Cut where you feasibly can
After you build your table and see how much you’re spending on what, see where you need the wiggle room and could use a bigger budget and where you can cut. Realised you could pay for a bus pass and save £20 a month? Do it. Able to sacrifice a coffee a week? That’s another potential £20 in your pocket. Could you start packing your lunch most days, and only spend one weekly lunch out? That could be nearly £100 more in your bank account a month. By doing these small, arguably quite easy changes, you could have way more money to spend on the things you enjoy more, whether it’s a boxing class or a new item of clothing every week or even just more money to spend when you go out.
Plan to save
Nothing is worse than, after figuring out you whole month, some unexpected expense pops up. Maybe it’s a cracked phone screen, a late wake up and mad dash to the airport, or an extra big gas bill. Regardless, you want to make sure you have cushion in place so that your whole month isn’t in flux just because of something beyond your control.
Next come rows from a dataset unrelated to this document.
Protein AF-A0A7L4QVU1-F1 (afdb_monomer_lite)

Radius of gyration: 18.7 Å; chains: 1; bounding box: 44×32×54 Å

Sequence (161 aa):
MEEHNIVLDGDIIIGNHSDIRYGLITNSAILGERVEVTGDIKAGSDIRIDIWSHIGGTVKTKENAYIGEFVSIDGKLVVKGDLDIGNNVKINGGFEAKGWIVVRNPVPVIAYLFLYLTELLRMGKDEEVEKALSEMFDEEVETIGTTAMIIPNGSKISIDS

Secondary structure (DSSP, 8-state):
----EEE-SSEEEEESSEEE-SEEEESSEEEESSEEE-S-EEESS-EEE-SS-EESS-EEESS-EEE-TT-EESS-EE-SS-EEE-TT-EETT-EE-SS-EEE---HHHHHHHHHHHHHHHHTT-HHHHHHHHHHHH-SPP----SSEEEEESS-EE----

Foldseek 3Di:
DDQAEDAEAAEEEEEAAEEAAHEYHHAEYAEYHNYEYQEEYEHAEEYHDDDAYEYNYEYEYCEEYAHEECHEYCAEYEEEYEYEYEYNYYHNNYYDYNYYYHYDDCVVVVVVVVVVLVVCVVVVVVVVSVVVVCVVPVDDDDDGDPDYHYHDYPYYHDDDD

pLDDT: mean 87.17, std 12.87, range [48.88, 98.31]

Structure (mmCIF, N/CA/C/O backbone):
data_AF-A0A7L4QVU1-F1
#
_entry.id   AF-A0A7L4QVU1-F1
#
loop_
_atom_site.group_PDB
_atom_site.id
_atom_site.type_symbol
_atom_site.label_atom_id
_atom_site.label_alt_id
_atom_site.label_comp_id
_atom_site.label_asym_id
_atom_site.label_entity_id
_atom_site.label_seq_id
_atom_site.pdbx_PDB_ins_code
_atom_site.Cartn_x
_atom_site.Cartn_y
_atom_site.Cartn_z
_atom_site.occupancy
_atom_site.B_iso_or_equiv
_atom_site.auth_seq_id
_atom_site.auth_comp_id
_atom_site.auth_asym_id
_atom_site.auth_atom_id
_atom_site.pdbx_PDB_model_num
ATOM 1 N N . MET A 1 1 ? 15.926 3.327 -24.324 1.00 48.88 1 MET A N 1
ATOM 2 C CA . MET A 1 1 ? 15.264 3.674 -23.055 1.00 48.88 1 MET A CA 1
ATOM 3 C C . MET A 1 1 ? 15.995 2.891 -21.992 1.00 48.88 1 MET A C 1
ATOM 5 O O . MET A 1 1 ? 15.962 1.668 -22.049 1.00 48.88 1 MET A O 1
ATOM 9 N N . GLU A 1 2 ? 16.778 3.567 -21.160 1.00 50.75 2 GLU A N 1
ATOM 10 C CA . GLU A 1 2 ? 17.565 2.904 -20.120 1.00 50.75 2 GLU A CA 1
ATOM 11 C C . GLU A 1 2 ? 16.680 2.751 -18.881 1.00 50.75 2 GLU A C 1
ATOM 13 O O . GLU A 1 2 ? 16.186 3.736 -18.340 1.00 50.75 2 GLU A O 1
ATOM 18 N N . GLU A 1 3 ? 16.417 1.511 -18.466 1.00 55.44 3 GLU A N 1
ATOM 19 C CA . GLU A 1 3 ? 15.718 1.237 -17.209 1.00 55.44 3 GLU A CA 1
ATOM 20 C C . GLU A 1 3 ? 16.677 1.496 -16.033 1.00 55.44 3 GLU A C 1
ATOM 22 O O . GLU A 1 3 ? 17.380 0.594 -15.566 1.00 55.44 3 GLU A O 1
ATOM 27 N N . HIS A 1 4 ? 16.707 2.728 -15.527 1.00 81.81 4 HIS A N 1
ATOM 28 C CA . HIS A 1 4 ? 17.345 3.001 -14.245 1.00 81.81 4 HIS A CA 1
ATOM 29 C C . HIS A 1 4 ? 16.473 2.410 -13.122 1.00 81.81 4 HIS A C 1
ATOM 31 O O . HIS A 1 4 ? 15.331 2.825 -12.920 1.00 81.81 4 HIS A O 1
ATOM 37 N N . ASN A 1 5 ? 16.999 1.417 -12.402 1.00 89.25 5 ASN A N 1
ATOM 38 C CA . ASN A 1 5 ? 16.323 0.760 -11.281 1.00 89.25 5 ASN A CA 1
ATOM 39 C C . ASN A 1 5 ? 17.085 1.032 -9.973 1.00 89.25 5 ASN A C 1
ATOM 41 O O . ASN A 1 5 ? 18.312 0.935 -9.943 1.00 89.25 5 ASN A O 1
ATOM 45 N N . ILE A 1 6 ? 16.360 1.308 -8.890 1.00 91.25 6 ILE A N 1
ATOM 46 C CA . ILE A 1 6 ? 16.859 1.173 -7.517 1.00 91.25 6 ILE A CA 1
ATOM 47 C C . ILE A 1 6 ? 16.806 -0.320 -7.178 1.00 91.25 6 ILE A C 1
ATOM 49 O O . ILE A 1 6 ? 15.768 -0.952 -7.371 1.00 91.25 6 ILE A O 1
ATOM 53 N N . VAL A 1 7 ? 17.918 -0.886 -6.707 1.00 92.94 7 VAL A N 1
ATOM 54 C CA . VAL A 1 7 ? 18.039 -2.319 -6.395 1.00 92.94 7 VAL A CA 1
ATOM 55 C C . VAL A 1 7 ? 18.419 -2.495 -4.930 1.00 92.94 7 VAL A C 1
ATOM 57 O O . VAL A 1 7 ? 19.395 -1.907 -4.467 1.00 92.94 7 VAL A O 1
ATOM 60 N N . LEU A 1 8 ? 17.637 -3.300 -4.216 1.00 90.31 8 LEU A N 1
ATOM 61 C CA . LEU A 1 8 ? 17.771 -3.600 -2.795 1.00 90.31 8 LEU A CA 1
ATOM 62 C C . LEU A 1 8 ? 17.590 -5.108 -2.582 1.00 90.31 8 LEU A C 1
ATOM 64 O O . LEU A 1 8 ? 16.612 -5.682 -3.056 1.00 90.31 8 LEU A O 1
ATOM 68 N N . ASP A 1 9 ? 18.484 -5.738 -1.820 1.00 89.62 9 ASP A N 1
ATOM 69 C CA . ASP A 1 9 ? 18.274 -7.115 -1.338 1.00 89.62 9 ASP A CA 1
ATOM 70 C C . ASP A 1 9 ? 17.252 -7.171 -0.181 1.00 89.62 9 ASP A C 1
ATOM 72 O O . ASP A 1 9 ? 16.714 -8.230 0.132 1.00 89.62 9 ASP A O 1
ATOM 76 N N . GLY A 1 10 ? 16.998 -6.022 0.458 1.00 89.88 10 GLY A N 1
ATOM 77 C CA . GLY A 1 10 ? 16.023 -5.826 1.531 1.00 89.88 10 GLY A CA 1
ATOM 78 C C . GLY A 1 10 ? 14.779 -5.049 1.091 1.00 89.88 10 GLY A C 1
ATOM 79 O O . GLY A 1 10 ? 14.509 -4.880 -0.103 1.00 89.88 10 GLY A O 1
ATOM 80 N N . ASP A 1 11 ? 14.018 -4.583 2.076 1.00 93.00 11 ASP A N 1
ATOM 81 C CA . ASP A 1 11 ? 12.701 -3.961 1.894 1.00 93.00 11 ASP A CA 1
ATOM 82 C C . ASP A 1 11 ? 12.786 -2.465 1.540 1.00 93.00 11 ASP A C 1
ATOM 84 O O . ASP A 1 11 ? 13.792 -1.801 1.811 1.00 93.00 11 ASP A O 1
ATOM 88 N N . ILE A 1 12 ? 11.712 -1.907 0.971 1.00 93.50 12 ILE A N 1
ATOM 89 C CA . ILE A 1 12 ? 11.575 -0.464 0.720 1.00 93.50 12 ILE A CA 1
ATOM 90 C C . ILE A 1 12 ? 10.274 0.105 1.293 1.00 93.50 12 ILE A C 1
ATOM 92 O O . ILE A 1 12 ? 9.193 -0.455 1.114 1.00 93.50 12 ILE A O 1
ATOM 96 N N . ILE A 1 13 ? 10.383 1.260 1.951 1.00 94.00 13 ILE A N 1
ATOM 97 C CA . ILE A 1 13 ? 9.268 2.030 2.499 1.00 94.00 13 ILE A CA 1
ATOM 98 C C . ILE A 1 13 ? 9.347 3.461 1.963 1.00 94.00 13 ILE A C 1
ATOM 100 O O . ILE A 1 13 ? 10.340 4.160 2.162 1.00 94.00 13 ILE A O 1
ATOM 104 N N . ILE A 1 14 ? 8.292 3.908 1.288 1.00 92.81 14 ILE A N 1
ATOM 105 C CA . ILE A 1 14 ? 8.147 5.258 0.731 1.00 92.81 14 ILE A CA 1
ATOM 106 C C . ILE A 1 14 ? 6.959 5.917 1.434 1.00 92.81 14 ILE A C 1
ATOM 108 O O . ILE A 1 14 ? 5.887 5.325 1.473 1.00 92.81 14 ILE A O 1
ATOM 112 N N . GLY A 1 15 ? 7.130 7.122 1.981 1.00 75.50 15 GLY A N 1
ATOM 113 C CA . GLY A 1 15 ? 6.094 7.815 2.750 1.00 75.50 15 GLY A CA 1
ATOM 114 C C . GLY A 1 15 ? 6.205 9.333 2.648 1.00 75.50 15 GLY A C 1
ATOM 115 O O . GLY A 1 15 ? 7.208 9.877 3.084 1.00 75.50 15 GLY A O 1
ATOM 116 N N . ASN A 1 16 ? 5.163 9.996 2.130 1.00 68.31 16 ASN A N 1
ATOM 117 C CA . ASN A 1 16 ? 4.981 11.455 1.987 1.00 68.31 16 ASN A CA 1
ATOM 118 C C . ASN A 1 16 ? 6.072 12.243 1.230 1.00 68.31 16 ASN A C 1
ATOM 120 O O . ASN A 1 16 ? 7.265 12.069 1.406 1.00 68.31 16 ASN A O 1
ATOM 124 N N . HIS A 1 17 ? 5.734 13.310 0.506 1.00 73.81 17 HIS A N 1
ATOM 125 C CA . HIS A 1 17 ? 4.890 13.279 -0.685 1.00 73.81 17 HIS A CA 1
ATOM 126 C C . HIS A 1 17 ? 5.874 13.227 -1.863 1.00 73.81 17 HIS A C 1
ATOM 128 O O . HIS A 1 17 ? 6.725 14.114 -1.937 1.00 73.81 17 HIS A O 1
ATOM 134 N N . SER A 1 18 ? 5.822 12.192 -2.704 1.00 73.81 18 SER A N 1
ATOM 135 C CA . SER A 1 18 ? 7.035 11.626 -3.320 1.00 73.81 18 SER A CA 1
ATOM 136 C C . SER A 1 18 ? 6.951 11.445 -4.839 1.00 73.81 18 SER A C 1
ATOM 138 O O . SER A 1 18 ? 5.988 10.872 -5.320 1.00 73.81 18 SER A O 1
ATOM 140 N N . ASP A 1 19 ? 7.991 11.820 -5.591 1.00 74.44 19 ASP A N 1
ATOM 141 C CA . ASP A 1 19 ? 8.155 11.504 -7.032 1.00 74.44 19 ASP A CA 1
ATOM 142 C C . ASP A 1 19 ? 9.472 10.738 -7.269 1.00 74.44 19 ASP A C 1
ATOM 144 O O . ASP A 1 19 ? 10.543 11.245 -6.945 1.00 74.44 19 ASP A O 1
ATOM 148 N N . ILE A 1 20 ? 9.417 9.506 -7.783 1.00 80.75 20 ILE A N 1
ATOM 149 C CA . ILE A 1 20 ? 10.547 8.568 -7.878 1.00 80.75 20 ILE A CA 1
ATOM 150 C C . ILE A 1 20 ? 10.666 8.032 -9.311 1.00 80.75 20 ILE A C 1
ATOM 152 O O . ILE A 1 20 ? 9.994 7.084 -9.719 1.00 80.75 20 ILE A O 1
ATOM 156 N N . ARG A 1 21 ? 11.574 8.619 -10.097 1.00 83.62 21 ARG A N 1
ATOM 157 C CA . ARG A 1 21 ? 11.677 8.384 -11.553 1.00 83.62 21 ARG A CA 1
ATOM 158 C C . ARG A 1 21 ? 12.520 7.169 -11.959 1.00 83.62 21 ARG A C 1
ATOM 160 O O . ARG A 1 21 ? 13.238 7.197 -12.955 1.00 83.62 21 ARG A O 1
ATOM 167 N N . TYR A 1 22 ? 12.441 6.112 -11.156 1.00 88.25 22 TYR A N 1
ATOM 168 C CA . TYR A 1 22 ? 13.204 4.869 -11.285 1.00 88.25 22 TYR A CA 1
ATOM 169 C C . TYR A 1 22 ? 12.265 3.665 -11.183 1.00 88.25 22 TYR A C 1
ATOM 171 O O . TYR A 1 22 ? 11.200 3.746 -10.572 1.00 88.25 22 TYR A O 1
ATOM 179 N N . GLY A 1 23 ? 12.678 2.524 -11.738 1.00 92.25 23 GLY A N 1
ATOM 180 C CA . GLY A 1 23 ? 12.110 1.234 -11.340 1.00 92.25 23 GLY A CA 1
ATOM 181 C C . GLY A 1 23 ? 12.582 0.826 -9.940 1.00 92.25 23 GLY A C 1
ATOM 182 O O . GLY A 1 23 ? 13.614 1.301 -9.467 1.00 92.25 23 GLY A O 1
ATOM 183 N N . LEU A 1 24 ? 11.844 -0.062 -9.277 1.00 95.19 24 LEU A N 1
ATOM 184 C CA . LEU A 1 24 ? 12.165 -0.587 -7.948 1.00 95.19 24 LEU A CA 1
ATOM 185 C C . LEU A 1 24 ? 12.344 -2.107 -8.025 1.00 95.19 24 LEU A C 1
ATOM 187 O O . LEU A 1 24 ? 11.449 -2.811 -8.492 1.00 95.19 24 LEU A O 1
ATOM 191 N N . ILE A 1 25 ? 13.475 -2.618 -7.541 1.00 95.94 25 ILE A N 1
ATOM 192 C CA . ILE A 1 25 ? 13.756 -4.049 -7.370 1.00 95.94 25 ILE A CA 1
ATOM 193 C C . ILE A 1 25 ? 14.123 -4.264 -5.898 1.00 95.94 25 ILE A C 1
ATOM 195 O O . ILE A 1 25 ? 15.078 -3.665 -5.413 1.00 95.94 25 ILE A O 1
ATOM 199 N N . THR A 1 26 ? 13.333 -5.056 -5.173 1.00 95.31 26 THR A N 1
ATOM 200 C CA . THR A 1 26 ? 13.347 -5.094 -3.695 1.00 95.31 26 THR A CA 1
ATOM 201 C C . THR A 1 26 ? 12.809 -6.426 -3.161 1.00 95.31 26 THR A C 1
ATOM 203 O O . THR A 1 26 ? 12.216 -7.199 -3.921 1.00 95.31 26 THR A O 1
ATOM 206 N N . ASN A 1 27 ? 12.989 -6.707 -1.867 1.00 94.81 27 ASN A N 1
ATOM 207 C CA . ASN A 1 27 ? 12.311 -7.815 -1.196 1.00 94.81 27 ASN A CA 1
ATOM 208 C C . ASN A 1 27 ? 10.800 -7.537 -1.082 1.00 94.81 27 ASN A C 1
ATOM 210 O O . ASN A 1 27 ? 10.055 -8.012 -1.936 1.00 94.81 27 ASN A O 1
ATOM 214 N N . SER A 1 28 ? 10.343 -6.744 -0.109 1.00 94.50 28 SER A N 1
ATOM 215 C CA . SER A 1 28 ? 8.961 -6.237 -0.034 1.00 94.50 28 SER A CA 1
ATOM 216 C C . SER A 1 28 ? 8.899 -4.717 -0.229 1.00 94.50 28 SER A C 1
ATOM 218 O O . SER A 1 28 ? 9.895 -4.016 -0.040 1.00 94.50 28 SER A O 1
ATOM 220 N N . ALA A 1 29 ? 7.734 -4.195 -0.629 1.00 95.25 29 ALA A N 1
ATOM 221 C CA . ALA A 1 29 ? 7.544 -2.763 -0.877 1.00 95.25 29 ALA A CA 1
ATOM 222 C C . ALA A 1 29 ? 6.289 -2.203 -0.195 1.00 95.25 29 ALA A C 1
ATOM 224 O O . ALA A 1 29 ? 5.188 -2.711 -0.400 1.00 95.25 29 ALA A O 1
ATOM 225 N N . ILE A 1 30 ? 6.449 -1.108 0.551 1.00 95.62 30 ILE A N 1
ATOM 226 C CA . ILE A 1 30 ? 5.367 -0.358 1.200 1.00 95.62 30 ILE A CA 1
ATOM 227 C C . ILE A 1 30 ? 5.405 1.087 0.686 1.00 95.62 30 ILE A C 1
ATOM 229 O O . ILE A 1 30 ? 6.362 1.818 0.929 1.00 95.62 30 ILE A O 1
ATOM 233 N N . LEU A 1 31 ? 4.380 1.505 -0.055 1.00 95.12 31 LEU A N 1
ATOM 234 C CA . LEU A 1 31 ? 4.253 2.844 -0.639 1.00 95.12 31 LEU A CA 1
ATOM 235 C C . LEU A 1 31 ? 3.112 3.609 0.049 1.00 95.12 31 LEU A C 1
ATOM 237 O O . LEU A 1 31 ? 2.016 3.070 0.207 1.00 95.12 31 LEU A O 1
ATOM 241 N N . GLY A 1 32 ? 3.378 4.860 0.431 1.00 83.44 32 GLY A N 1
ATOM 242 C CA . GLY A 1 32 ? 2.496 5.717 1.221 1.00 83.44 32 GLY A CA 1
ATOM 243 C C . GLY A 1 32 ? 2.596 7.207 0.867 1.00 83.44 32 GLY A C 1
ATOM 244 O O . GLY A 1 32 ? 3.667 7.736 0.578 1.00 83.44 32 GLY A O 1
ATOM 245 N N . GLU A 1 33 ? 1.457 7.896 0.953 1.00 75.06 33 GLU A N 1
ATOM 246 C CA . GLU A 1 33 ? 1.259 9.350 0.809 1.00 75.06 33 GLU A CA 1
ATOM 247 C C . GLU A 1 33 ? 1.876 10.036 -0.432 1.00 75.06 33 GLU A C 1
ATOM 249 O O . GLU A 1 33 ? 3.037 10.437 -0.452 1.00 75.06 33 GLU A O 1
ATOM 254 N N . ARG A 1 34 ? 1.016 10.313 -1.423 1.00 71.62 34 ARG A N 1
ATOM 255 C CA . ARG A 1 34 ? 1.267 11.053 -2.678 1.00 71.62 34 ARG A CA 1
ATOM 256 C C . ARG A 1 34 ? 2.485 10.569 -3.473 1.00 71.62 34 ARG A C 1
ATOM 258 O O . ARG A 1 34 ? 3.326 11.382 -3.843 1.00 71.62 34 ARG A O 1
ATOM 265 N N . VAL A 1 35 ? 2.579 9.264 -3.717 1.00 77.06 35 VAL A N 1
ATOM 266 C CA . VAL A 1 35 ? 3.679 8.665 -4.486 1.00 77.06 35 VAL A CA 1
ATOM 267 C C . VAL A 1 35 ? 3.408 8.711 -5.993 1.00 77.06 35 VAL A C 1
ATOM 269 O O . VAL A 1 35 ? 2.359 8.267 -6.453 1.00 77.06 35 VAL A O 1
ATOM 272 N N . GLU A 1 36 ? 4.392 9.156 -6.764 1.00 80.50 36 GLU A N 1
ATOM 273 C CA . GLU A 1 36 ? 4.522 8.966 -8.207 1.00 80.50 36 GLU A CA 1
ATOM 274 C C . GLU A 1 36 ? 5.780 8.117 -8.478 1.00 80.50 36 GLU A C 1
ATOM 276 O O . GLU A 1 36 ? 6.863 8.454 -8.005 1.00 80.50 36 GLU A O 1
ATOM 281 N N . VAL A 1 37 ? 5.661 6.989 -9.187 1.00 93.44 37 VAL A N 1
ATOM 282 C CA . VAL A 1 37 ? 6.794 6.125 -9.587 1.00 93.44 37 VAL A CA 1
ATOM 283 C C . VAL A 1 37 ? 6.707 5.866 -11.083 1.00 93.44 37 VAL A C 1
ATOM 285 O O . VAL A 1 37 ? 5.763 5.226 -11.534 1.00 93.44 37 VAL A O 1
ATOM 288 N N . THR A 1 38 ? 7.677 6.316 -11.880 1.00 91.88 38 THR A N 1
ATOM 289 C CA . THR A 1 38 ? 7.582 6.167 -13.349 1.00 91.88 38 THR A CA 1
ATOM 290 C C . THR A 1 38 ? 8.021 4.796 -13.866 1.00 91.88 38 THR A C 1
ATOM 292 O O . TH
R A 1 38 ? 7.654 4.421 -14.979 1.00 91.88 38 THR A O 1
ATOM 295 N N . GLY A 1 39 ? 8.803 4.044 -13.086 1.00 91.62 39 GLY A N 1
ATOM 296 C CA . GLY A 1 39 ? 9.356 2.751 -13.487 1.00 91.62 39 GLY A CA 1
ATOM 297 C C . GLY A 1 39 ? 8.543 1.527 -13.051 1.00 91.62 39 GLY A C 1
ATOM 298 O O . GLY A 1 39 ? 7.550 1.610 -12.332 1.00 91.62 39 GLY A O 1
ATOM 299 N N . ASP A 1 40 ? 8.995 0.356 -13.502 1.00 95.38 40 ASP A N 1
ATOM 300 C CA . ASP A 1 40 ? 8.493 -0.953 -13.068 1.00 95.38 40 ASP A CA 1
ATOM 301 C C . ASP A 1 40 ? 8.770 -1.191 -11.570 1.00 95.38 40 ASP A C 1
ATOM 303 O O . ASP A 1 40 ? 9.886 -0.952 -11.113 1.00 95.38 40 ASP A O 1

Try to save a little bit of cash each month (a good rule of thumb is somewhere between 5%-10% of your monthly income) and keep it stashed away FOR REAL. Ultimately, if you don’t end up spending it at the end of the year, you’ll have room for a fun treat, whether it’s just a nice meal or as big as a short holiday. Wiggle room is important, which brings us onto another equally important tip for realistic budgeting...
Make room for treats and splurges
Let’s get real, we all like to (insert Parks and Rec gif) TREAT OURSELVES every once in awhile. My thing is posh meals, your thing might be nice shoes, or blow our weekends, or a show or a class. Whatever it is, give yourself enough dosh to have a bit of fun. Beyond planning for your nights out, plan a bit in for ‘entertainment’ whatever that means to you. This means you won’t end up feeling guilty for spending what would be your food or rent budget on something that you, ultimately, could afford.
Reassess, reassess, reassess
Much like with our first tip, you won’t be able to stick to your budget if you’re not being realistic about how you’re spending. This means that, every couple of months, see how you’re getting on. Maybe you realise your nights out are a lot more expensive because you’ve just moved to a pricier city or you notice that you actually don’t need to spend money on a full bus pass because you’re walking to and from work/class most days. Checking in on where you need more cash and where you could actually cut down will help you spend smarter and have more money for things you care about more.
Whatever you want to spend your money on, get tracking it and be realistic. It may be a bit of work up front, but trust me, it feels empowering as hell (and honestly, like a massive relief) to have your financial shit together.